Acuity Brands and Workday are two companies operating in different sectors but both are publicly-traded stocks. Acuity Brands is a lighting and building management solutions provider known for its innovative products and strong market presence. On the other hand, Workday offers cloud-based human resources and financial management software. Despite the differences in their businesses, both companies are subject to market fluctuations and investor sentiment, making their stocks of interest to investors seeking exposure to the technology and construction industries.
Acuity Brands or Workday?
When comparing Acuity Brands and Workday, different investors may prioritize various metrics based on their investment strategies and goals. So, ask yourself what type of investor you are.
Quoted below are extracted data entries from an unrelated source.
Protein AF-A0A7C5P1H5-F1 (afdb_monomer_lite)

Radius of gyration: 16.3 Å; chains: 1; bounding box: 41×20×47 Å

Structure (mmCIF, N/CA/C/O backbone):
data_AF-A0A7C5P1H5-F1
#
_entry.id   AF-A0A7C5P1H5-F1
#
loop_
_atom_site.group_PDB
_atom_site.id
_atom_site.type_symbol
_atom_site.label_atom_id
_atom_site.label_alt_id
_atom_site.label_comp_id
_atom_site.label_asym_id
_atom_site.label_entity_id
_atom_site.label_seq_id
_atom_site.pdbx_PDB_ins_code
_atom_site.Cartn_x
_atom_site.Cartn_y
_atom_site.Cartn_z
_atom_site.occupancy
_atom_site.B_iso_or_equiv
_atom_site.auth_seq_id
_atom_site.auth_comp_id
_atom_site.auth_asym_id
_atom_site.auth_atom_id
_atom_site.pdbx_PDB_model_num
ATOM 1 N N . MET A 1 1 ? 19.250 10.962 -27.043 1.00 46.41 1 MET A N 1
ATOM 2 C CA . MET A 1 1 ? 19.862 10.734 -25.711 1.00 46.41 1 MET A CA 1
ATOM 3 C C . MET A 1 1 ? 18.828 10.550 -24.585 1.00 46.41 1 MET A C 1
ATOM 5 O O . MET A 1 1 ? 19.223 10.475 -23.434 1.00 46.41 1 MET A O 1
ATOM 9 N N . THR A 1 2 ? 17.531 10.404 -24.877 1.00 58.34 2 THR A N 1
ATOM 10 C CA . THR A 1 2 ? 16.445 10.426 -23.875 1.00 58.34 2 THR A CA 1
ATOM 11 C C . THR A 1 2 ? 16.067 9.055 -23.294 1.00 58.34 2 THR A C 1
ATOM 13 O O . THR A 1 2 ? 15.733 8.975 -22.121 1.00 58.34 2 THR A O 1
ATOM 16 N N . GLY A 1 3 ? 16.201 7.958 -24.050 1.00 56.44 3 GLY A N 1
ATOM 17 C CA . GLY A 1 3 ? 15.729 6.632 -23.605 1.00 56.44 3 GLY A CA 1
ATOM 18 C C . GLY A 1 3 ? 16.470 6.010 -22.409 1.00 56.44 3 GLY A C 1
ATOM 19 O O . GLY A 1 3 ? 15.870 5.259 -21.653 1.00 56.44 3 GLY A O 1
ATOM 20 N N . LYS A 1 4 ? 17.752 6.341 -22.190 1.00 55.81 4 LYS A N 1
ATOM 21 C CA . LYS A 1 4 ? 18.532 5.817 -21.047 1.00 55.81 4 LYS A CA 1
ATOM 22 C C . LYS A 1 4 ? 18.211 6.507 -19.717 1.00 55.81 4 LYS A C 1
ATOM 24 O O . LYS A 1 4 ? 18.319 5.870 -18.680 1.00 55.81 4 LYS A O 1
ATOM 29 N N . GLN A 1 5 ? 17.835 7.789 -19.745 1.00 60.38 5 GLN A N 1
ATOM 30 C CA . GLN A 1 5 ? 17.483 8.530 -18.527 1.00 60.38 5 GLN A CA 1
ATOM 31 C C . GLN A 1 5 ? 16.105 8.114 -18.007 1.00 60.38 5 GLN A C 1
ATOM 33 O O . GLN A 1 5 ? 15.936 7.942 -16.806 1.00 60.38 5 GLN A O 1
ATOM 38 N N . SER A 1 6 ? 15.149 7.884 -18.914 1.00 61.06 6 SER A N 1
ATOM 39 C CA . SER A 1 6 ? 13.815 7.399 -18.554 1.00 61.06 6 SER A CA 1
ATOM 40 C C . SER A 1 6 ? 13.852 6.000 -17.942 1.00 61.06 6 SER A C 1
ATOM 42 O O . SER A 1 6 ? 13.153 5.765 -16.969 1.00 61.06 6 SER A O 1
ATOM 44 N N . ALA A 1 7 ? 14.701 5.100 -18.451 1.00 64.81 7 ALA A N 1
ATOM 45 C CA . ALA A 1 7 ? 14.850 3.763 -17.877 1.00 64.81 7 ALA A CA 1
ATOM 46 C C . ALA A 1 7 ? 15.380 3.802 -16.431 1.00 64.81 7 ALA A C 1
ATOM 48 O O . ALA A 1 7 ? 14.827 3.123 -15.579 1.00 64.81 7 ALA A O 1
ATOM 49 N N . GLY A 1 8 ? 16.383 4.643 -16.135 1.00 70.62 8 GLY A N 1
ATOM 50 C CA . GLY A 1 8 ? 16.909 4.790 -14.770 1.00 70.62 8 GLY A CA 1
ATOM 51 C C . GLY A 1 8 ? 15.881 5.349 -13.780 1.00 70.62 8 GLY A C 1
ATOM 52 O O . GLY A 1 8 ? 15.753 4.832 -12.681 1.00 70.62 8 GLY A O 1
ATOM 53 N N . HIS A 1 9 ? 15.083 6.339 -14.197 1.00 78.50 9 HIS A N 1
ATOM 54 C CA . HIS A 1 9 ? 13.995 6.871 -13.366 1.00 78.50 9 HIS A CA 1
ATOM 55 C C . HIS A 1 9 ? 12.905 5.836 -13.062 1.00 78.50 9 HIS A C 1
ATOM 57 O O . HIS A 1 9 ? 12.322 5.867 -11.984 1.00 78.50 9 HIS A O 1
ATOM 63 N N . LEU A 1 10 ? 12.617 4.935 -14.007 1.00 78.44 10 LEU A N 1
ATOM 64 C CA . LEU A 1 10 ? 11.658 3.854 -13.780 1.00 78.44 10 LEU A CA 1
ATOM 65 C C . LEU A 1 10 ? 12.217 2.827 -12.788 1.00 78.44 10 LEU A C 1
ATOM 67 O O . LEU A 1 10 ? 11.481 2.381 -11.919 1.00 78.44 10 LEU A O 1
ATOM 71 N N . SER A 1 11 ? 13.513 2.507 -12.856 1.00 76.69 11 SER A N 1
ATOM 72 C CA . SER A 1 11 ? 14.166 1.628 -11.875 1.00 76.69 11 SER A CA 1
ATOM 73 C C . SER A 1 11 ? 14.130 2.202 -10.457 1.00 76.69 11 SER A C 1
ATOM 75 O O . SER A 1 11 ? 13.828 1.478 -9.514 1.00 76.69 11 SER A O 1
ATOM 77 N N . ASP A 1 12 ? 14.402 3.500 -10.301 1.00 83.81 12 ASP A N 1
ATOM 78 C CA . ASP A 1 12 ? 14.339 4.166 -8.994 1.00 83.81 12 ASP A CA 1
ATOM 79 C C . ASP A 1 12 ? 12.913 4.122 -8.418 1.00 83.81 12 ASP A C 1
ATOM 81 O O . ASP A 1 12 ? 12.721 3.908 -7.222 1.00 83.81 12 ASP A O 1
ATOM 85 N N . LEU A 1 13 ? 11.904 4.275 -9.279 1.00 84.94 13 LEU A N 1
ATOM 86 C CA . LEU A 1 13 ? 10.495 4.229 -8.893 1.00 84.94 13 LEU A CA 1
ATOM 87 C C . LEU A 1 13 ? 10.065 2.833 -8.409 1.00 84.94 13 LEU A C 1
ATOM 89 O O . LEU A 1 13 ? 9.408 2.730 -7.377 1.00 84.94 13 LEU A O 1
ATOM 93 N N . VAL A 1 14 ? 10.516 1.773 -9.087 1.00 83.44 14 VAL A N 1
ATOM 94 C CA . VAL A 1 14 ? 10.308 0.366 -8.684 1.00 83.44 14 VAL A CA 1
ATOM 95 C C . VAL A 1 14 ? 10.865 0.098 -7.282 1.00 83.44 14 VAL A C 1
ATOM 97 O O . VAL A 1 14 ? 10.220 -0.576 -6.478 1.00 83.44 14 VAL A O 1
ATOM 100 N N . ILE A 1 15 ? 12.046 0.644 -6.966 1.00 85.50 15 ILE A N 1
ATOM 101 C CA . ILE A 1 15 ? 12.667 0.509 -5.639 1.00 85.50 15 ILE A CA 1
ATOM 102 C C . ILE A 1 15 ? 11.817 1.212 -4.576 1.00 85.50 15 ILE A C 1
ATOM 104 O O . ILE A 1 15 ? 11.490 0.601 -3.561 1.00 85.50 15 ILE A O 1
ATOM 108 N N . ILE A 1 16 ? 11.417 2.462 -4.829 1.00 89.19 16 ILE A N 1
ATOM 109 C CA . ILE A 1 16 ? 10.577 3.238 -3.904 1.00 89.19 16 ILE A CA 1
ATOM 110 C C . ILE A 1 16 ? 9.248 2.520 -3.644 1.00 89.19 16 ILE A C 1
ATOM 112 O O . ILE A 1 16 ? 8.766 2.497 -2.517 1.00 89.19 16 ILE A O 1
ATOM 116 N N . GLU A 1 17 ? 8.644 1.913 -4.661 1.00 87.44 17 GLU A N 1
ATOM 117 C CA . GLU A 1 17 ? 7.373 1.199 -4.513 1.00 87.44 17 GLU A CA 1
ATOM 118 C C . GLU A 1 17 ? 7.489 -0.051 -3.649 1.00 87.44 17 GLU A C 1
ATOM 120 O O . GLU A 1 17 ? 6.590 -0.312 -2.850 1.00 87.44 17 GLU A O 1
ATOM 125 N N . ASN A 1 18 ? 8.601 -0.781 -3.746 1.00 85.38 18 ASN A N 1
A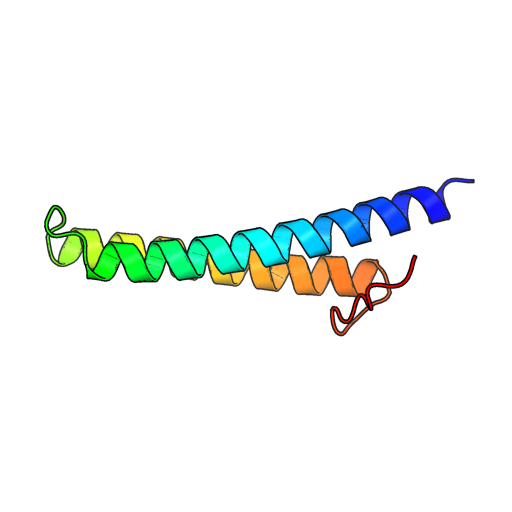TOM 126 C CA . ASN A 1 18 ? 8.880 -1.893 -2.840 1.00 85.38 18 ASN A CA 1
ATOM 127 C C . ASN A 1 18 ? 9.021 -1.407 -1.391 1.00 85.38 18 ASN A C 1
ATOM 129 O O . ASN A 1 18 ? 8.386 -1.970 -0.501 1.00 85.38 18 ASN A O 1
ATOM 133 N N . GLU A 1 19 ? 9.766 -0.321 -1.162 1.00 91.06 19 GLU A N 1
ATOM 134 C CA . GLU A 1 19 ? 9.900 0.283 0.173 1.00 91.06 19 GLU A CA 1
ATOM 135 C C . GLU A 1 19 ? 8.538 0.743 0.726 1.00 91.06 19 GLU A C 1
ATOM 137 O O . GLU A 1 19 ? 8.227 0.532 1.898 1.00 91.06 19 GLU A O 1
ATOM 142 N N . VAL A 1 20 ? 7.678 1.324 -0.117 1.00 90.56 20 VAL A N 1
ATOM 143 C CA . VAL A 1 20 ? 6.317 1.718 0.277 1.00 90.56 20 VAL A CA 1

This will guide you in determining which metrics are most important for your investment decision between Acuity Brands and Workday.
Dividend Investors:
Dividend investors look for stable and growing income streams, using dividend metrics to assess potential investments. A company's dividend yield essentially measures the size of its dividend relative to the total market value of the company.
Acuity Brands has a dividend yield of 0.19%, while Workday has a dividend yield of -%. Beyond the yield itself, considering the growth and sustainability of these dividends is also crucial. Acuity Brands reports a 5-year dividend growth of 0.00% year and a payout ratio of 4.31%. On the other hand, Workday reports a 5-year dividend growth of 0.00% year and a payout ratio of 0.00%.
Value Investors:
Value investors focus on financial metrics to determine a stock's intrinsic value compared to its market value. The Price-to-Earnings (P/E) Ratio links stock price to a company's earnings per share, with Acuity Brands P/E ratio at 23.71 and Workday's P/E ratio at 44.82. Another crucial valuation metric is the Price-to-Book (P/B) Ratio, which compares stock price with book value per share. Acuity Brands P/B ratio is 4.21 while Workday's P/B ratio is 8.42.
Growth Investors:
Growth investors prioritize metrics indicative of a company's expansion potential. Focusing on top-line growth, Acuity Brands has seen a 5-year revenue growth of 0.38%, while Workday's is 1.37%. Return on Equity (ROE) measures how effectively a company uses equity investment to generate earnings, with Acuity Brands's ROE at 19.11% and Workday's ROE at 19.52%.
Retail Investors:
Retail investors often consider stock affordability and company familiarity. For example, day low prices are $317.52 for Acuity Brands and $270.56 for Workday. Over the past year, Acuity Brands's prices ranged from $199.47 to $337.99, with a yearly change of 69.44%. Workday's prices fluctuated between $199.81 and $311.28, with a yearly change of 55.79%. Brand recognition also plays a role, as familiarity with a company can influence investment decisions.